> Data to use:
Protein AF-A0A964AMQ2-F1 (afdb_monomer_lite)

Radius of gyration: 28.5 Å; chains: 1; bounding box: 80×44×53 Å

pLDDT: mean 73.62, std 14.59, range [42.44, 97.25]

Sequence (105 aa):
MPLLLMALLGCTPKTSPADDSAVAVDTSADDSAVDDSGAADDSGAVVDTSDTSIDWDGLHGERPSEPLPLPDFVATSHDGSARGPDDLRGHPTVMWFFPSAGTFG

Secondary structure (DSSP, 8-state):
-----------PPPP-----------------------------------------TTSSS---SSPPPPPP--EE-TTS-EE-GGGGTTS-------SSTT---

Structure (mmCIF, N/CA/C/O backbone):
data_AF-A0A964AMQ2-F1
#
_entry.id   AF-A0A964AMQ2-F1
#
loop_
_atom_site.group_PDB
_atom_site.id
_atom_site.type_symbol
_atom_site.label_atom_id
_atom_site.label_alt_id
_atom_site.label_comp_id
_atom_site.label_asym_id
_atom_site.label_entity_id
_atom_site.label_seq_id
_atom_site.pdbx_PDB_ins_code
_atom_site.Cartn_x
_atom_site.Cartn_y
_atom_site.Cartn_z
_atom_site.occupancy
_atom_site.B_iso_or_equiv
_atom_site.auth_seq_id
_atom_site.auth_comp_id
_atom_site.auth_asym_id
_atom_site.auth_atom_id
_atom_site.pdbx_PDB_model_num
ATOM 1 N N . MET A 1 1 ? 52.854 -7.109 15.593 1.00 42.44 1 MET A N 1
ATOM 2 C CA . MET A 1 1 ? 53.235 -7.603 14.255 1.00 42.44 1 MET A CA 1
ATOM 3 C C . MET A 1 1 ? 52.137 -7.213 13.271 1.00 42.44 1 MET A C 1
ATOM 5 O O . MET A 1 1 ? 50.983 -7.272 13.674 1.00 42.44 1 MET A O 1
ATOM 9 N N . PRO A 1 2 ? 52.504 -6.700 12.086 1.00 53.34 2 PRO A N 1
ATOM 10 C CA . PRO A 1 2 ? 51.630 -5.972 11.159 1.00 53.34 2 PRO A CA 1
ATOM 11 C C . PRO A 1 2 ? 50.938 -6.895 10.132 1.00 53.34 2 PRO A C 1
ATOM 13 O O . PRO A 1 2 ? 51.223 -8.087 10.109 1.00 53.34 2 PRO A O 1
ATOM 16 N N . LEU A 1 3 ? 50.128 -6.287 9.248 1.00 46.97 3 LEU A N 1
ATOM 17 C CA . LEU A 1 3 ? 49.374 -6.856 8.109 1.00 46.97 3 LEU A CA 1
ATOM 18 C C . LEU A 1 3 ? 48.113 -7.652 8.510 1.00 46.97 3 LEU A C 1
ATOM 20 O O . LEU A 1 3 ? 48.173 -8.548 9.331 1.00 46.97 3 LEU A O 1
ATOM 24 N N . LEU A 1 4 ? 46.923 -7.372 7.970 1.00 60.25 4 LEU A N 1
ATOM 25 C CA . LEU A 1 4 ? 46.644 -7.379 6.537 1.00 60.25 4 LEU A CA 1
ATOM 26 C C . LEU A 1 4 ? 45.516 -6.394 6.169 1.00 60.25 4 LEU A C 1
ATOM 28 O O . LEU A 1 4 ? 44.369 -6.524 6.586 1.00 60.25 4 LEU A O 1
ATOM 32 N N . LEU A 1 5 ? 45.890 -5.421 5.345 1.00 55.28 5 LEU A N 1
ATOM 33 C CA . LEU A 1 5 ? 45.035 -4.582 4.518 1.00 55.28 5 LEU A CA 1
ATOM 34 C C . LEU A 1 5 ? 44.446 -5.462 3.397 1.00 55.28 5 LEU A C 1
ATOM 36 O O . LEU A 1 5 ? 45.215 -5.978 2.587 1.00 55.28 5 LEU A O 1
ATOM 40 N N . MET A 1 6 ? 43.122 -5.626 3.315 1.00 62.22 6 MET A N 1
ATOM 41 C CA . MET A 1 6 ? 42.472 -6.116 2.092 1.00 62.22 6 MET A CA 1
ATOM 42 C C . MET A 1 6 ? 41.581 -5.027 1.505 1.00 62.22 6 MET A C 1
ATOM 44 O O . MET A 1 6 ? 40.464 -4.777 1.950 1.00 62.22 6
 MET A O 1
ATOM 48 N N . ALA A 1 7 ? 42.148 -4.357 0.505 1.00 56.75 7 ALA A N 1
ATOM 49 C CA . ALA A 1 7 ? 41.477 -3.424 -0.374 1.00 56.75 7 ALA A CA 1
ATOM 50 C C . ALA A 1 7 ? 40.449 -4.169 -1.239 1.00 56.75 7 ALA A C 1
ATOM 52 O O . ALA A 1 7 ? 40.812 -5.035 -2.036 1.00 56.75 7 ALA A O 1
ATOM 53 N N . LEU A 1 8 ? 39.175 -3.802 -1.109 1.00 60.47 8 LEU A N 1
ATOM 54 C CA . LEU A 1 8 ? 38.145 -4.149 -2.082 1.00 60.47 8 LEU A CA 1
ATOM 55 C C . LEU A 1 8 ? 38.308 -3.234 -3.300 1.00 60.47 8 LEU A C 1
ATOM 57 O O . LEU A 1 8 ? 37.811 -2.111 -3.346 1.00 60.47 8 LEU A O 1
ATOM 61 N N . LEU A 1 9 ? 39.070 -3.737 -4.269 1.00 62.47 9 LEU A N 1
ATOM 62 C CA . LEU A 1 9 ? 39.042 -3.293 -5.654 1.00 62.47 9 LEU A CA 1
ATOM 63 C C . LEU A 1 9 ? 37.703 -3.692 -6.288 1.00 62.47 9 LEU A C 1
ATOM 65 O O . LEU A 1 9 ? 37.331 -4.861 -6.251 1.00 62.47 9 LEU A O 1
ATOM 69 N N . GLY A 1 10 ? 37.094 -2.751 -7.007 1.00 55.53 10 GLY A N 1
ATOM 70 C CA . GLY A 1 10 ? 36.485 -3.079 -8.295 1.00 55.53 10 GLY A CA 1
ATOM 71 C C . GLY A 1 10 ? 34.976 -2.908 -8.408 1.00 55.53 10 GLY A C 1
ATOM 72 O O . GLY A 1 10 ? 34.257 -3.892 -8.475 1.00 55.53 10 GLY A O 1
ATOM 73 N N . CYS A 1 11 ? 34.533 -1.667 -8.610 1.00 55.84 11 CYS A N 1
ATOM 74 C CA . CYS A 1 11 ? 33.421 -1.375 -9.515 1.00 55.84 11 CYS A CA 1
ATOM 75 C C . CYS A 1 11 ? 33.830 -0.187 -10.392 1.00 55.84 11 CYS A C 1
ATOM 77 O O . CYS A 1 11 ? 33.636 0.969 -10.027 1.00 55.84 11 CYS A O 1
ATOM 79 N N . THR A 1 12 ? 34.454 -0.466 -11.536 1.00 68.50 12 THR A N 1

> Your task:
In the entries above, the lines between the one holding "ATOM 11 C C" and the one holding "ATOM 34 C C", inclusive, are to be printed exactly as written, and those alone.

> Exercise answer:
ATOM 11 C C . PRO A 1 2 ? 50.938 -6.895 10.132 1.00 53.34 2 PRO A C 1
ATOM 13 O O . PRO A 1 2 ? 51.223 -8.087 10.109 1.00 53.34 2 PRO A O 1
ATOM 16 N N . LEU A 1 3 ? 50.128 -6.287 9.248 1.00 46.97 3 LEU A N 1
ATOM 17 C CA . LEU A 1 3 ? 49.374 -6.856 8.109 1.00 46.97 3 LEU A CA 1
ATOM 18 C C . LEU A 1 3 ? 48.113 -7.652 8.510 1.00 46.97 3 LEU A C 1
ATOM 20 O O . LEU A 1 3 ? 48.173 -8.548 9.331 1.00 46.97 3 LEU A O 1
ATOM 24 N N . LEU A 1 4 ? 46.923 -7.372 7.970 1.00 60.25 4 LEU A N 1
ATOM 25 C CA . LEU A 1 4 ? 46.644 -7.379 6.537 1.00 60.25 4 LEU A CA 1
ATOM 26 C C . LEU A 1 4 ? 45.516 -6.394 6.169 1.00 60.25 4 LEU A C 1
ATOM 28 O O . LEU A 1 4 ? 44.369 -6.524 6.586 1.00 60.25 4 LEU A O 1
ATOM 32 N N . LEU A 1 5 ? 45.890 -5.421 5.345 1.00 55.28 5 LEU A N 1
ATOM 33 C CA . LEU A 1 5 ? 45.035 -4.582 4.518 1.00 55.28 5 LEU A CA 1
ATOM 34 C C . LEU A 1 5 ? 44.446 -5.462 3.397 1.00 55.28 5 LEU A C 1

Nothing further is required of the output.